# Suggest me a username



## Krazzy Warrior (Jun 28, 2008)

*I am thinking of changing my username from "**KoolKid" to something else.*

Plz suggest me some good one.

Thanx in advance.


----------



## mehulved (Jun 28, 2008)

find-me-a-username ?


----------



## Krazzy Warrior (Jun 28, 2008)

Guys plz don't go offtopic.


----------



## Amir.php (Jun 28, 2008)

KoolMan
Kid ab bada ho gaya hai shayad.


----------



## Krazzy Warrior (Jun 28, 2008)

Nope *Amir.php*

Plz suggest.


----------



## iMav (Jun 28, 2008)

Jasubhai.


----------



## hullap (Jun 28, 2008)

^ 
but, maybe Ninja(like your avatar) or something


----------



## Krazzy Warrior (Jun 28, 2008)

hullap said:


> Ninja(like your avatar)



nope.

suggest more........


----------



## nish_higher (Jun 28, 2008)

Naruto


----------



## krates (Jun 28, 2008)

bleach


----------



## Krazzy Warrior (Jun 28, 2008)

nope

I think *Krazzy Warrior*

what u all say about this.


----------



## krates (Jun 28, 2008)

good !!!


----------



## Chirag (Jun 28, 2008)

Rather keep a girly username.

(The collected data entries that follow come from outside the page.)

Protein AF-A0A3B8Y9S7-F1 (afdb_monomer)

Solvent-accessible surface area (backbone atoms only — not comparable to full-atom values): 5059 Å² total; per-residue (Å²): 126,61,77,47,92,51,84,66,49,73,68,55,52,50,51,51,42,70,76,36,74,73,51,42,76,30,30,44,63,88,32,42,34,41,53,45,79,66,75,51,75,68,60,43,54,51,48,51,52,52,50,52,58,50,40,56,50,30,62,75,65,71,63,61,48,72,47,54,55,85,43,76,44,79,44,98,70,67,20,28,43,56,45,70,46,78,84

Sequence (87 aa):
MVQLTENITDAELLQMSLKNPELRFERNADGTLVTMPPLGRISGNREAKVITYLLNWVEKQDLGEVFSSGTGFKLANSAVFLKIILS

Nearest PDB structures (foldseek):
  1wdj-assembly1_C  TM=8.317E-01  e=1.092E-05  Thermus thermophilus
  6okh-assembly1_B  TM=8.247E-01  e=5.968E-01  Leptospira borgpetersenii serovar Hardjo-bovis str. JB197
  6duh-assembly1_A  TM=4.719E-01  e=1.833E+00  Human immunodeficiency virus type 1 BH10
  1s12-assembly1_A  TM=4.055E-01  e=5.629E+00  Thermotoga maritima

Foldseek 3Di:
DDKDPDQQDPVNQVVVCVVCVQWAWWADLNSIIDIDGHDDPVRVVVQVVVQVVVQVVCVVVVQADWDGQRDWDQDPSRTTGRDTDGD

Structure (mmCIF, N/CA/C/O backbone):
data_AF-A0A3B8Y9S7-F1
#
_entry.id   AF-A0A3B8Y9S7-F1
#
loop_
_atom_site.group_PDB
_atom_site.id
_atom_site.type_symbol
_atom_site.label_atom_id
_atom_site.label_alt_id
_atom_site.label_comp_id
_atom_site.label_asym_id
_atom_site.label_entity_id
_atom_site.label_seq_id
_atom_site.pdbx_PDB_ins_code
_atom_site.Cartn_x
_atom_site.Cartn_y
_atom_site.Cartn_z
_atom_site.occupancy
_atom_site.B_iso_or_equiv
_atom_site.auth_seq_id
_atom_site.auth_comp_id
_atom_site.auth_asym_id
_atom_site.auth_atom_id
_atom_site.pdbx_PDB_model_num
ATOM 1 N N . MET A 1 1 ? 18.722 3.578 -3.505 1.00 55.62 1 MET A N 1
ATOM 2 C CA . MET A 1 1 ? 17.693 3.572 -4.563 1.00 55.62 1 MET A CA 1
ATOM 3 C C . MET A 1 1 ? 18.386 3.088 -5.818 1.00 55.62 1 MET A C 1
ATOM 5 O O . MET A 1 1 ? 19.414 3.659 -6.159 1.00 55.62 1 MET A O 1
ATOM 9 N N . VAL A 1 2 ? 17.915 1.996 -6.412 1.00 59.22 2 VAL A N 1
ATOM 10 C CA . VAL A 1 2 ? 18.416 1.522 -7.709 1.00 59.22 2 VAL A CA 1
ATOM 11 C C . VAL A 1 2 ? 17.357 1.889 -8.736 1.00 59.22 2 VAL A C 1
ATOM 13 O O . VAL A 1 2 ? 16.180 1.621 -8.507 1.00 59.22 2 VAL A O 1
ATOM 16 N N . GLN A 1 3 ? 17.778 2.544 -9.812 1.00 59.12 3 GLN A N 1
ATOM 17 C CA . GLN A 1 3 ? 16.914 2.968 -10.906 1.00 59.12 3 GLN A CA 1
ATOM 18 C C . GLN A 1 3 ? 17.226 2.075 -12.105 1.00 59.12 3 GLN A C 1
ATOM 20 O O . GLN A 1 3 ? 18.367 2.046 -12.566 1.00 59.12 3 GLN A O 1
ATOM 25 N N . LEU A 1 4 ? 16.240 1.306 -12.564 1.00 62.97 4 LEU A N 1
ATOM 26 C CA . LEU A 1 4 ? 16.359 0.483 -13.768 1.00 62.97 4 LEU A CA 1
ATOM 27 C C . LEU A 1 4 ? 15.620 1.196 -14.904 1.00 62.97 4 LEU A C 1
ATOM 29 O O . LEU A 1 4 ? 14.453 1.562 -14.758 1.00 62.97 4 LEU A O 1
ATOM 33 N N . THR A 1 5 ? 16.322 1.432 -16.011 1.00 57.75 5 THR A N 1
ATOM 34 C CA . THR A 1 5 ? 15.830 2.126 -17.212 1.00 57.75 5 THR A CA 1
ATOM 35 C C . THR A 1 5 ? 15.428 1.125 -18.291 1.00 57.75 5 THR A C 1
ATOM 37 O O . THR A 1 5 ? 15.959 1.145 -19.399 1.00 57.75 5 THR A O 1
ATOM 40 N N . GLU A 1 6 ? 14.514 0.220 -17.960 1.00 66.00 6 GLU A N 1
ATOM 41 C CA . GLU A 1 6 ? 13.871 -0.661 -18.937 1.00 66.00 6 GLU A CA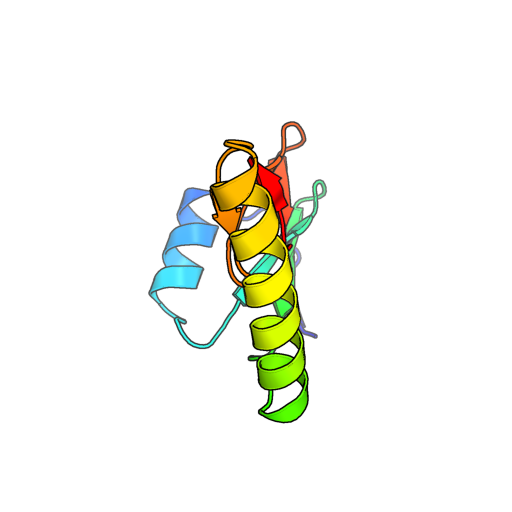 1
ATOM 42 C C . GLU A 1 6 ? 12.356 -0.457 -18.870 1.00 66.00 6 GLU A C 1
ATOM 44 O O . GLU A 1 6 ? 11.799 -0.251 -17.793 1.00 66.00 6 GLU A O 1
ATOM 49 N N . ASN A 1 7 ? 11.684 -0.494 -20.024 1.00 74.00 7 ASN A N 1
ATOM 50 C CA . ASN A 1 7 ? 10.225 -0.425 -20.105 1.00 74.00 7 ASN A CA 1
ATOM 51 C C . ASN A 1 7 ? 9.612 -1.732 -19.576 1.00 74.00 7 ASN A C 1
ATOM 53 O O . ASN A 1 7 ? 9.269 -2.620 -20.351 1.00 74.00 7 ASN A O 1
ATOM 57 N N . ILE A 1 8 ? 9.485 -1.844 -18.253 1.00 83.00 8 ILE A N 1
ATOM 58 C CA . ILE A 1 8 ? 8.909 -3.008 -17.571 1.00 83.00 8 ILE A CA 1
ATOM 59 C C . ILE A 1 8 ? 7.392 -3.033 -17.774 1.00 83.00 8 ILE A C 1
ATOM 61 O O . ILE A 1 8 ? 6.689 -2.092 -17.394 1.00 83.00 8 ILE A O 1
ATOM 65 N N . THR A 1 9 ? 6.863 -4.122 -18.328 1.00 86.88 9 THR A N 1
ATOM 66 C CA . THR A 1 9 ? 5.418 -4.368 -18.463 1.00 86.88 9 THR A CA 1
ATOM 67 C C . THR A 1 9 ? 4.760 -4.683 -1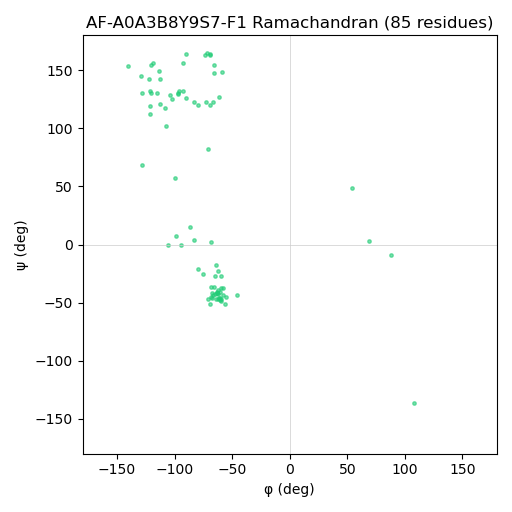7.114 1.00 86.88 9 THR A C 1
ATOM 69 O O . THR A 1 9 ? 5.422 -5.012 -16.133 1.00 86.88 9 THR A O 1
ATOM 72 N N . ASP A 1 10 ? 3.426 -4.616 -17.036 1.00 87.81 10 ASP A N 1
ATOM 73 C CA . ASP A 1 10 ? 2.691 -4.956 -15.801 1.00 87.81 10 ASP A CA 1
ATOM 74 C C . ASP A 1 10 ? 2.941 -6.403 -15.350 1.00 87.81 10 ASP A C 1
ATOM 76 O O . ASP A 1 10 ? 3.060 -6.678 -14.156 1.00 87.81 10 ASP A O 1
ATOM 80 N N . ALA A 1 11 ? 3.044 -7.327 -16.309 1.00 90.06 11 ALA A N 1
ATOM 81 C CA . ALA A 1 11 ? 3.293 -8.736 -16.035 1.00 90.06 11 ALA A CA 1
ATOM 82 C C . ALA A 1 11 ? 4.699 -8.957 -15.460 1.00 90.06 11 ALA A C 1
ATOM 84 O O . ALA A 1 11 ? 4.862 -9.713 -14.503 1.00 90.06 11 ALA A O 1
ATOM 85 N N . GLU A 1 12 ? 5.707 -8.273 -16.002 1.00 90.56 12 GLU A N 1
ATOM 86 C CA . GLU A 1 12 ? 7.079 -8.334 -15.493 1.00 90.56 12 GLU A CA 1
ATOM 87 C C . GLU A 1 12 ? 7.184 -7.705 -14.103 1.00 90.56 12 GLU A C 1
ATOM 89 O O . GLU A 1 12 ? 7.765 -8.317 -13.209 1.00 90.56 12 GLU A O 1
ATOM 94 N N . LEU A 1 13 ? 6.543 -6.552 -13.880 1.00 90.06 13 LEU A N 1
ATOM 95 C CA . LEU A 1 13 ? 6.491 -5.900 -12.569 1.00 90.06 13 LEU A CA 1
ATOM 96 C C . LEU A 1 13 ? 5.872 -6.817 -11.503 1.00 90.06 13 LEU A C 1
ATOM 98 O O . LEU A 1 13 ? 6.396 -6.942 -10.391 1.00 90.06 13 LEU A O 1
ATOM 102 N N . LEU A 1 14 ? 4.776 -7.499 -11.850 1.00 90.44 14 LEU A N 1
ATOM 103 C CA . LEU A 1 14 ? 4.131 -8.474 -10.974 1.00 90.44 14 LEU A CA 1
ATOM 104 C C . LEU A 1 14 ? 5.050 -9.671 -10.693 1.00 90.44 14 LEU A C 1
ATOM 106 O O . LEU A 1 14 ? 5.225 -10.049 -9.537 1.00 90.44 14 LEU A O 1
ATOM 110 N N . GLN A 1 15 ? 5.683 -10.242 -11.721 1.00 92.94 15 GLN A N 1
ATOM 111 C CA . GLN A 1 15 ? 6.627 -11.355 -11.562 1.00 92.94 15 GLN A CA 1
ATOM 112 C C . GLN A 1 15 ? 7.830 -10.977 -10.692 1.00 92.94 15 GLN A C 1
ATOM 114 O O . GLN A 1 15 ? 8.252 -11.766 -9.847 1.00 92.94 15 GLN A O 1
ATOM 119 N N . MET A 1 16 ? 8.369 -9.768 -10.855 1.00 90.69 16 MET A N 1
ATOM 120 C CA . MET A 1 16 ? 9.442 -9.244 -10.007 1.00 90.69 16 MET A CA 1
ATOM 121 C C . MET A 1 16 ? 8.991 -9.110 -8.553 1.00 90.69 16 MET A C 1
ATOM 123 O O . MET A 1 16 ? 9.724 -9.517 -7.654 1.00 90.69 16 MET A O 1
ATOM 127 N N . SER A 1 17 ? 7.776 -8.609 -8.324 1.00 90.00 17 SER A N 1
ATOM 128 C CA . SER A 1 17 ? 7.201 -8.473 -6.980 1.00 90.00 17 SER A CA 1
ATOM 129 C C . SER A 1 17 ? 7.005 -9.830 -6.298 1.00 90.00 17 SER A C 1
ATOM 131 O O . SER A 1 17 ? 7.317 -9.980 -5.121 1.00 90.00 17 SER A O 1
ATOM 133 N N . LEU A 1 18 ? 6.553 -10.844 -7.044 1.00 91.00 18 LEU A N 1
ATOM 134 C CA . LEU A 1 18 ? 6.387 -12.210 -6.536 1.00 91.00 18 LEU A CA 1
ATOM 135 C C . LEU A 1 18 ? 7.725 -12.891 -6.218 1.00 91.00 18 LEU A C 1
ATOM 137 O O . LEU A 1 18 ? 7.814 -13.644 -5.252 1.00 91.00 18 LEU A O 1
ATOM 141 N N . LYS A 1 19 ? 8.763 -12.633 -7.021 1.00 93.62 19 LYS A N 1
ATOM 142 C CA . LYS A 1 19 ? 10.105 -13.203 -6.818 1.00 93.62 19 LYS A CA 1
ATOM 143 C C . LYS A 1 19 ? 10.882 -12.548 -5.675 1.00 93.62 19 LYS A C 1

You will go famous within few hours.


----------



## naveen_reloaded (Jun 28, 2008)

*KKiD*


----------



## Most Wanted (Jun 28, 2008)

KoolKid said:


> nope
> 
> I think *Krazzy Warrior*
> 
> what u all say about this.



I tell you some great crazy warrier:
Hitlar
Changes khan
Nepolian
some comics warrier:
phantom
mandrake
flash gordan
doga
spydee
super commando
bankelal
krukbond
dhamaka sigh
kuch naya:
goobinmama ke bhanje ban jao.
if ye sub bhi nahi jama to ban jao:
Most Wanted ka chela.
i also very popular here.
kya?


----------



## birbal (Jun 28, 2008)

Timbaktoo


----------



## Krazzy Warrior (Jun 28, 2008)

sab bekkar.

I think Krazzy Warrior is the best.
what u all say
If u all will say yes then I will PM the admins.


----------



## Most Wanted (Jun 28, 2008)

KoolKid said:


> sab bekkar.
> 
> I think Krazzy Warrior is the best.
> what u all say
> If u all will say yes then I will PM the admins.



Are yar suno to,
goobinmama ka bhanje ki post khli hai. 
aisa mauka phir nahi milega.


----------



## Krazzy Warrior (Jun 28, 2008)

tu PM kar de admin ko agar thughe ye username pasand hai.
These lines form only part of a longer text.